*Instructions for the task*. Print every line of the listing below, starting with the line that holds "Protein AF-A0A924LS79-F1 (afdb_monomer_lite)" and going on through the line that holds "pLDDT: mean 85.3, std", both included, and print nothing else.

*Source information*.
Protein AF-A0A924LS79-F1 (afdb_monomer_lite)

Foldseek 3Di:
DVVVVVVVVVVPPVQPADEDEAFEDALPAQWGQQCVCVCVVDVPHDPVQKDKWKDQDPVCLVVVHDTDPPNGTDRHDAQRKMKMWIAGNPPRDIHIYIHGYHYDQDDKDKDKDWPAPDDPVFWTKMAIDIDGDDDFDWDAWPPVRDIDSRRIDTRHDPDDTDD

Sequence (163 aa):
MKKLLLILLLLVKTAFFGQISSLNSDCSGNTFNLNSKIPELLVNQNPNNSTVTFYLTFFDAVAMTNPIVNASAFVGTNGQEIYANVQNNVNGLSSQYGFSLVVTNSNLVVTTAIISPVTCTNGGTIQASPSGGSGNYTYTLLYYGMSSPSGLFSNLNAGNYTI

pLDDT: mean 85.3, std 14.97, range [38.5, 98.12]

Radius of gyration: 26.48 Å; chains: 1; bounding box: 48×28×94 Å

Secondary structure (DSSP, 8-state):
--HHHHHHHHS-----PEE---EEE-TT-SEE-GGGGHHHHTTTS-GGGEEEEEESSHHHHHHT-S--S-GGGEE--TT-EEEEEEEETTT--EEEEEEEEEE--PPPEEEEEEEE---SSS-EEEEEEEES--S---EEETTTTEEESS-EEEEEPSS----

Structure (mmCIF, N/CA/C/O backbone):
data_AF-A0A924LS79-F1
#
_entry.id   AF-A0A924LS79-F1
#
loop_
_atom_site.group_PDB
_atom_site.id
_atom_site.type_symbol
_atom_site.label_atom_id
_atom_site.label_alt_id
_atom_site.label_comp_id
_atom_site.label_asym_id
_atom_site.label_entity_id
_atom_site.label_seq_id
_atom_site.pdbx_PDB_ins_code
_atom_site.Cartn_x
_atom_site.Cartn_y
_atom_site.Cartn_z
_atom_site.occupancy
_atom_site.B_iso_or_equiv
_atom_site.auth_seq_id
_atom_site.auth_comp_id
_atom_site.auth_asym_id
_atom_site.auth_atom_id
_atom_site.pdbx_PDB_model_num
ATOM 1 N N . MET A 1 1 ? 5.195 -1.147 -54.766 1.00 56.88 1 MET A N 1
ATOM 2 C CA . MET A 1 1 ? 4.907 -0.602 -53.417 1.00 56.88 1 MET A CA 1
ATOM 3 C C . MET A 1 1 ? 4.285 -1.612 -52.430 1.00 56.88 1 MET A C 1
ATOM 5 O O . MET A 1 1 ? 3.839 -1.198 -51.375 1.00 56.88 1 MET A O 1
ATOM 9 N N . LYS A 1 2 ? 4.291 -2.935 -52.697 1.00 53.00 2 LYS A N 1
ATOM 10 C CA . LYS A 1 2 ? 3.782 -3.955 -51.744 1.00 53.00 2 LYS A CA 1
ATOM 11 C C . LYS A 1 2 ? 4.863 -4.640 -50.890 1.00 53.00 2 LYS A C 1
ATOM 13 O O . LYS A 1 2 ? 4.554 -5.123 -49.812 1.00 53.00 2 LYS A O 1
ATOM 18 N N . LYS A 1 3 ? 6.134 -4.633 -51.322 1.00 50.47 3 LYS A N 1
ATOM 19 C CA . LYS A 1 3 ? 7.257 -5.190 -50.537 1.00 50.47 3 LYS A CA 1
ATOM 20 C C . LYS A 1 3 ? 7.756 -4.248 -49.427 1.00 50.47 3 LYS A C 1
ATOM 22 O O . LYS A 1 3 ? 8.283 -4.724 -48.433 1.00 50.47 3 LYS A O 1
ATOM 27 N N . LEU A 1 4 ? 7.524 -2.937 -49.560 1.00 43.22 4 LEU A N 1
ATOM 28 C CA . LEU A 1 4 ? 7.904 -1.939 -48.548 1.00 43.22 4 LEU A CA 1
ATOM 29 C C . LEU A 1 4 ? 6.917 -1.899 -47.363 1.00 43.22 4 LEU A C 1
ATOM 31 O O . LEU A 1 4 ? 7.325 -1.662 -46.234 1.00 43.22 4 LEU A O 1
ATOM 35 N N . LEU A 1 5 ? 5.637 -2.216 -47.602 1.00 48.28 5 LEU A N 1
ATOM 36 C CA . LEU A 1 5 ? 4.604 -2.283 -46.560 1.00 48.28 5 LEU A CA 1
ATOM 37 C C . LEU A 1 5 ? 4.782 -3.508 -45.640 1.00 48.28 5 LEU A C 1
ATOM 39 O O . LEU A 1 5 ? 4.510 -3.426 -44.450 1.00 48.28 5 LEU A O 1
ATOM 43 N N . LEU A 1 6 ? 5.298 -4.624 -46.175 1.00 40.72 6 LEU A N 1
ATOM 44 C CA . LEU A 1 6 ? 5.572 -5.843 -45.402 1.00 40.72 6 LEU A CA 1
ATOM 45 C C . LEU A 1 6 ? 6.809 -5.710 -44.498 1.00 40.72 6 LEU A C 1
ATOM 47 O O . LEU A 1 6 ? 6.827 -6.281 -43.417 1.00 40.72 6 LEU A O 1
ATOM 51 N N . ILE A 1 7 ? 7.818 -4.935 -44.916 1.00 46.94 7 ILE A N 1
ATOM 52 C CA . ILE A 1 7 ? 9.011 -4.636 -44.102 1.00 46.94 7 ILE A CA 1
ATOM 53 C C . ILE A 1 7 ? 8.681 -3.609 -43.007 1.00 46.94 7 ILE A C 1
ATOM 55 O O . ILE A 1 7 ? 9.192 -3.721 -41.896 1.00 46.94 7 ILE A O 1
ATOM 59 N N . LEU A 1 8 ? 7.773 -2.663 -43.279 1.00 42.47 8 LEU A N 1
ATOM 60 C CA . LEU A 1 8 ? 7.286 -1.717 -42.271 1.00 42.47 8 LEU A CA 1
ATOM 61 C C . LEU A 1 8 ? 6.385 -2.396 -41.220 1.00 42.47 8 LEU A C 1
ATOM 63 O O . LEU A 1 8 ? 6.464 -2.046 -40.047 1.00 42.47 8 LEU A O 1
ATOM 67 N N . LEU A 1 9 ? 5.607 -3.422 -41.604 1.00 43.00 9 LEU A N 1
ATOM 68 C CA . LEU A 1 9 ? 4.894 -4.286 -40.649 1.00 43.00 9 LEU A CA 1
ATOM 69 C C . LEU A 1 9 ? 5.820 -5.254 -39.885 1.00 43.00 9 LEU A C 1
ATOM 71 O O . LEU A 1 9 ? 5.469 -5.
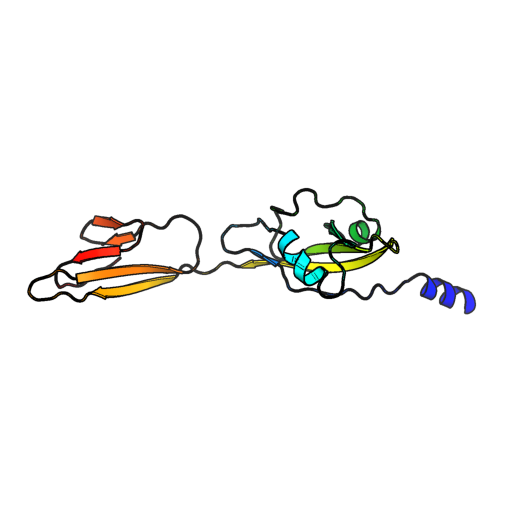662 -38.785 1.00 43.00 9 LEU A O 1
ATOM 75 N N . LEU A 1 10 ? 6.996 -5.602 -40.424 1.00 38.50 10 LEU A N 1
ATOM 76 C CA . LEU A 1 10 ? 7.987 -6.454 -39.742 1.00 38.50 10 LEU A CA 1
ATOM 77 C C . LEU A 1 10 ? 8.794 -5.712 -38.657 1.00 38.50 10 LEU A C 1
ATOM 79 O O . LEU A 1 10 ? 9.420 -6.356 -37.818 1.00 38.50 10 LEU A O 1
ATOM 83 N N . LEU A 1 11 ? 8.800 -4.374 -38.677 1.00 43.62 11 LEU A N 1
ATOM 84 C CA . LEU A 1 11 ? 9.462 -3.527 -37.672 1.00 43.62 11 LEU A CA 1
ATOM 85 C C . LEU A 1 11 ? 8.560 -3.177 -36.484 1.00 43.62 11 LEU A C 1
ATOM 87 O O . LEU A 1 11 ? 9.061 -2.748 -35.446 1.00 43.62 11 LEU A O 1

...

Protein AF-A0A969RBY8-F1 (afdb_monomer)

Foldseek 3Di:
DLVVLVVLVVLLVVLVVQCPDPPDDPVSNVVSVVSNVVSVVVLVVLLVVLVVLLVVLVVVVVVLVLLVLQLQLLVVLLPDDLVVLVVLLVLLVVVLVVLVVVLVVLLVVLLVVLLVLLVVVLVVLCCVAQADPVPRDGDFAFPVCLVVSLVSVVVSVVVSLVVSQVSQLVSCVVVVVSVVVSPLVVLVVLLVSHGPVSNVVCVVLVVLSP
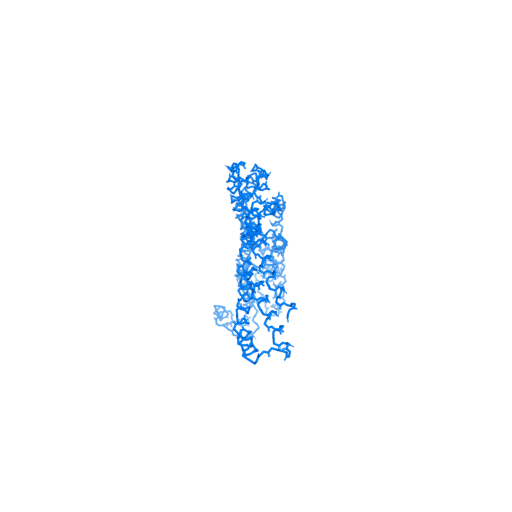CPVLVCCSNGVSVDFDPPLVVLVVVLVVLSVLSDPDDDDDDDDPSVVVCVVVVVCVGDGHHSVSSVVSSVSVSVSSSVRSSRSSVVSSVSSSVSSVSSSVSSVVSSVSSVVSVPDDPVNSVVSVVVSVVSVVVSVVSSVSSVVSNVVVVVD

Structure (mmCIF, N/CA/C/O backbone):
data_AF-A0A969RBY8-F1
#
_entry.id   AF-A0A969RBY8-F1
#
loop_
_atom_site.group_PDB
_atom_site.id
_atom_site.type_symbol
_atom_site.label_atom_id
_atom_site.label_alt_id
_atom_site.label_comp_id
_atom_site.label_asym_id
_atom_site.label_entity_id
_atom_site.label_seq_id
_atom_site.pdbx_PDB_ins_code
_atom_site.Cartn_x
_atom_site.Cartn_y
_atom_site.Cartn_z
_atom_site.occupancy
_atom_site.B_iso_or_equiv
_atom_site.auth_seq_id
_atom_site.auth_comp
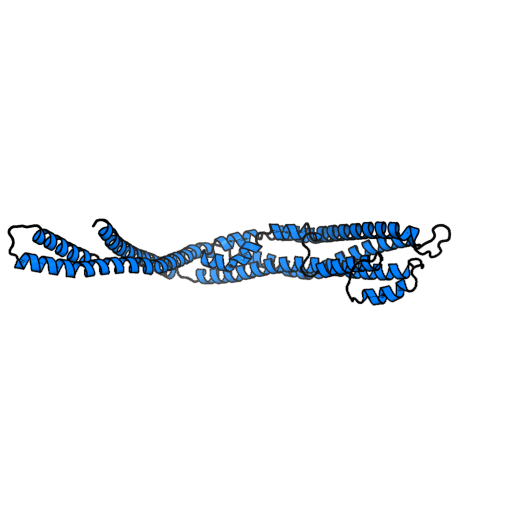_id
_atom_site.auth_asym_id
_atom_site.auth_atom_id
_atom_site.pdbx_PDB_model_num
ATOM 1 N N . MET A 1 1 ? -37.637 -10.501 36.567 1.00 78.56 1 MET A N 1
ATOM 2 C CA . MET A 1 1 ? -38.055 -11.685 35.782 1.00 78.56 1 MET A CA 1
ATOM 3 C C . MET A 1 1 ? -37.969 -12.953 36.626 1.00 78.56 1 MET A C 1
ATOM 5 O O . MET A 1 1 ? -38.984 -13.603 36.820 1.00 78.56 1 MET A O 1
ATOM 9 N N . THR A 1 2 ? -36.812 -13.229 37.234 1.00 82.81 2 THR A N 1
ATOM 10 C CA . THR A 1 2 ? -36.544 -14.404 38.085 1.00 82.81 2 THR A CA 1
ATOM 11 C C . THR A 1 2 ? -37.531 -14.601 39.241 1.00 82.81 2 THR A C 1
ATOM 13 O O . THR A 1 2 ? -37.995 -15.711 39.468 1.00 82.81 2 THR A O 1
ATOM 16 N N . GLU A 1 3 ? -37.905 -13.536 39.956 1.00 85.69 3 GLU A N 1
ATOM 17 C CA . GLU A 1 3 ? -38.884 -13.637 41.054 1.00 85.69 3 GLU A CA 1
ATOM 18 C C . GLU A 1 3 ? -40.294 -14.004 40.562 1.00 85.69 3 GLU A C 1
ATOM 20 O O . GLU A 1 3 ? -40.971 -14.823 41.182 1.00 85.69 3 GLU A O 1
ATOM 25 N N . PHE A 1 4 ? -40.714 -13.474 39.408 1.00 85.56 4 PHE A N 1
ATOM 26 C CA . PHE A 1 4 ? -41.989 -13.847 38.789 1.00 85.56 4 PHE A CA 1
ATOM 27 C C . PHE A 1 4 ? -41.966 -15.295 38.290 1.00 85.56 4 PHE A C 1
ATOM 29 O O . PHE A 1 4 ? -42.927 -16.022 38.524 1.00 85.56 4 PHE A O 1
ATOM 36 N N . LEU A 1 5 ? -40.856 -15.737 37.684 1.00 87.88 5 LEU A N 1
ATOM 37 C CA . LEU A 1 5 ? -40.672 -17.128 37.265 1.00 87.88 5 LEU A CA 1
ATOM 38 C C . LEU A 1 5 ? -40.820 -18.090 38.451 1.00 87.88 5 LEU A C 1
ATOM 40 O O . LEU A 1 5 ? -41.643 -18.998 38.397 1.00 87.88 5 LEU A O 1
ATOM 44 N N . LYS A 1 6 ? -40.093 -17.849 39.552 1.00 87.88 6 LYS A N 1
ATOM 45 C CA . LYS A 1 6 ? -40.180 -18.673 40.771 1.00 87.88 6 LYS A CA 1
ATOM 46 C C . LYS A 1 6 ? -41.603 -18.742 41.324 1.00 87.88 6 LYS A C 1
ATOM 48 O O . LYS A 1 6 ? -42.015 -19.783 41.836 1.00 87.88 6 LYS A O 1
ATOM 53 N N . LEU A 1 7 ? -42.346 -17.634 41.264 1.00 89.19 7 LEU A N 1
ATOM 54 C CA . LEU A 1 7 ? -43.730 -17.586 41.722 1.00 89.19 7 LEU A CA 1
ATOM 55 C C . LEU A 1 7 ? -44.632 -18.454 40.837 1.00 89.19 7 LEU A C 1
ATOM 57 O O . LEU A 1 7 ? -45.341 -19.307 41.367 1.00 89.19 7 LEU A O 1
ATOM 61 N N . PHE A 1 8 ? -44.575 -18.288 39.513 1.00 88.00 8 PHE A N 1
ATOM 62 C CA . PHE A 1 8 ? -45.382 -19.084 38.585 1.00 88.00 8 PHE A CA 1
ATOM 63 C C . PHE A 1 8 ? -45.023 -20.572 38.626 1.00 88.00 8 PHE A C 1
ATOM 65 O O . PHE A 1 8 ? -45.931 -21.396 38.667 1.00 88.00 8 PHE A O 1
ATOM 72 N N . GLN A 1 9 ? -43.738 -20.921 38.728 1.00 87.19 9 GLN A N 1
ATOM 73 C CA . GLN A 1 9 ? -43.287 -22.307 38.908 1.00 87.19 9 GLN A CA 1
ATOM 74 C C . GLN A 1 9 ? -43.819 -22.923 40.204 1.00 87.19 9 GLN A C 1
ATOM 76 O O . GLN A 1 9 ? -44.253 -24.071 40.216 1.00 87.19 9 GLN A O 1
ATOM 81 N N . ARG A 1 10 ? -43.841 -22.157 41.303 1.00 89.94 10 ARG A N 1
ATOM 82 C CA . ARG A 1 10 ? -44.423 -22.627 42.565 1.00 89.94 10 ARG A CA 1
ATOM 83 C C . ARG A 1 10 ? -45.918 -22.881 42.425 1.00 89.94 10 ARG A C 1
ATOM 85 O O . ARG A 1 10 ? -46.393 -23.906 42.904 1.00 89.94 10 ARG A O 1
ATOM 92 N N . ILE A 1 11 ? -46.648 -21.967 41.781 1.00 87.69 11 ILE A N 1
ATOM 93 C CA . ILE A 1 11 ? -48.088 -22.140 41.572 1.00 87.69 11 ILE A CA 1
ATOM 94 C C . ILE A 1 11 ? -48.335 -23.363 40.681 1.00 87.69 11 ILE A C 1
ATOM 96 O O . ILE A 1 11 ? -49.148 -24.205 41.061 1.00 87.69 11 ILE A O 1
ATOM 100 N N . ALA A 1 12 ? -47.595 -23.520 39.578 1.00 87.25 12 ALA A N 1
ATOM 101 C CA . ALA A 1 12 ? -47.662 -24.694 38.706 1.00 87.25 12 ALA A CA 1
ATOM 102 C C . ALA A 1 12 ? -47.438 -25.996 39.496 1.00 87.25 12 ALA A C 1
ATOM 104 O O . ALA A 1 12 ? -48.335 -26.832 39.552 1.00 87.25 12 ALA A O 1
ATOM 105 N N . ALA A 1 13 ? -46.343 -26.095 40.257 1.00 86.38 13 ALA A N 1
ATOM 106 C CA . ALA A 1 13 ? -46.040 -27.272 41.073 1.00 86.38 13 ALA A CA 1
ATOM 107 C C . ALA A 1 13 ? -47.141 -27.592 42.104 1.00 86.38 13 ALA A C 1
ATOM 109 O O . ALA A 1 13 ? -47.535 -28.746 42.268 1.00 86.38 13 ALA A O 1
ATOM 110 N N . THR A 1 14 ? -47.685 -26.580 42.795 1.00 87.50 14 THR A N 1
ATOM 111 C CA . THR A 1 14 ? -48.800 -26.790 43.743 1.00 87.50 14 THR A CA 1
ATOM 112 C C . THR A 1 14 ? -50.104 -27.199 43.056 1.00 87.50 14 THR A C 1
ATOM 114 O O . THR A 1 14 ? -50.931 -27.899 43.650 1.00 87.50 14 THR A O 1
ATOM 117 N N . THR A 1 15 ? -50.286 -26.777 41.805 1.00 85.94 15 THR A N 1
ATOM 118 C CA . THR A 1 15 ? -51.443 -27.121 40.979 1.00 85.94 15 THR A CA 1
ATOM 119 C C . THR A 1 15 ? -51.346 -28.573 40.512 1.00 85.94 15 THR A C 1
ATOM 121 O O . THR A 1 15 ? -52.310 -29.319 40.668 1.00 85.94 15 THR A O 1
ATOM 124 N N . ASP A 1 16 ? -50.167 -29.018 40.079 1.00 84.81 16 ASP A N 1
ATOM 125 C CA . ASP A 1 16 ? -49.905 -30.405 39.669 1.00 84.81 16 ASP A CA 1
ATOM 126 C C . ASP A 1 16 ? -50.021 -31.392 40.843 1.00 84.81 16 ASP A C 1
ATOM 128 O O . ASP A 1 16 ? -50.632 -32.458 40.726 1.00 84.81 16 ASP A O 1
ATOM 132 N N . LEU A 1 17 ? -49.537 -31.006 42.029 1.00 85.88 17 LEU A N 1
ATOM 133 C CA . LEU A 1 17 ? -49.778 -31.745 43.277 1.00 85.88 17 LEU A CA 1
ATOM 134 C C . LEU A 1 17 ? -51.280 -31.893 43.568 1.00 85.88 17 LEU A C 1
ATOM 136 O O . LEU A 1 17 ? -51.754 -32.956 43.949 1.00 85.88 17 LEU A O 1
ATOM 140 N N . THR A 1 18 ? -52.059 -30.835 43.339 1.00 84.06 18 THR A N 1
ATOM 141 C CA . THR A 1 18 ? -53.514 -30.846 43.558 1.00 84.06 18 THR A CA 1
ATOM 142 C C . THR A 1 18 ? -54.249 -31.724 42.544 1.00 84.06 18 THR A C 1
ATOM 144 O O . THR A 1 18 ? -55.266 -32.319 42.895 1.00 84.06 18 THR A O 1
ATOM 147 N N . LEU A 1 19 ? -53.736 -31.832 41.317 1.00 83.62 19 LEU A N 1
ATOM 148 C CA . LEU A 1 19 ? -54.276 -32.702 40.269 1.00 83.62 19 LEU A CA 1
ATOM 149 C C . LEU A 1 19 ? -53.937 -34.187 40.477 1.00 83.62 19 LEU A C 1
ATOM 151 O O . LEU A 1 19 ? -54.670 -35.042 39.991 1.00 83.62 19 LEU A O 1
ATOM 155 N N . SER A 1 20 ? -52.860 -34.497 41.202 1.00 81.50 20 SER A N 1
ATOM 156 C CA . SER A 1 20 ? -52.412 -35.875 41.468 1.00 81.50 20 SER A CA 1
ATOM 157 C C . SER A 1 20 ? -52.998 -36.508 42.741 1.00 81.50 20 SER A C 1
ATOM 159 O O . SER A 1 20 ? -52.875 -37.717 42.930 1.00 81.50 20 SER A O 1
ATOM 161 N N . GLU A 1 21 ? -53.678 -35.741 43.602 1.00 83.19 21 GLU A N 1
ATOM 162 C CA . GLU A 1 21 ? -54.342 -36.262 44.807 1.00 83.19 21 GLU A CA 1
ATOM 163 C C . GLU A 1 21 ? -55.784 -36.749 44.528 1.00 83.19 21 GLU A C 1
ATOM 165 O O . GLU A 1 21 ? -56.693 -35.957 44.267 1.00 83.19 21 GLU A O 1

*Result of this task*.
Protein AF-A0A924LS79-F1 (afdb_monomer_lite)

Foldseek 3Di:
DVVVVVVVVVVPPVQPADEDEAFEDALPAQWGQQCVCVCVVDVPHDPVQKDKWKDQDPVCLVVVHDTDPPNGTDRHDAQRKMKMWIAGNPPRDIHIYIHGYHYDQDDKDKDKDWPAPDDPVFWTKMAIDIDGDDDFDWDAWPPVRDIDSRRIDTRHDPDDTDD

Sequence (163 aa):
MKKLLLILLLLVKTAFFGQISSLNSDCSGNTFNLNSKIPELLVNQNPNNSTVTFYLTFFDAVAMTNPIVNASAFVGTNGQEIYANVQNNVNGLSSQYGFSLVVTNSNLVVTTAIISPVTCTNGGTIQASPSGGSGNYTYTLLYYGMSSPSGLFSNLNAGNYTI

pLDDT: mean 85.3, std 14.97, range [38.5, 98.12]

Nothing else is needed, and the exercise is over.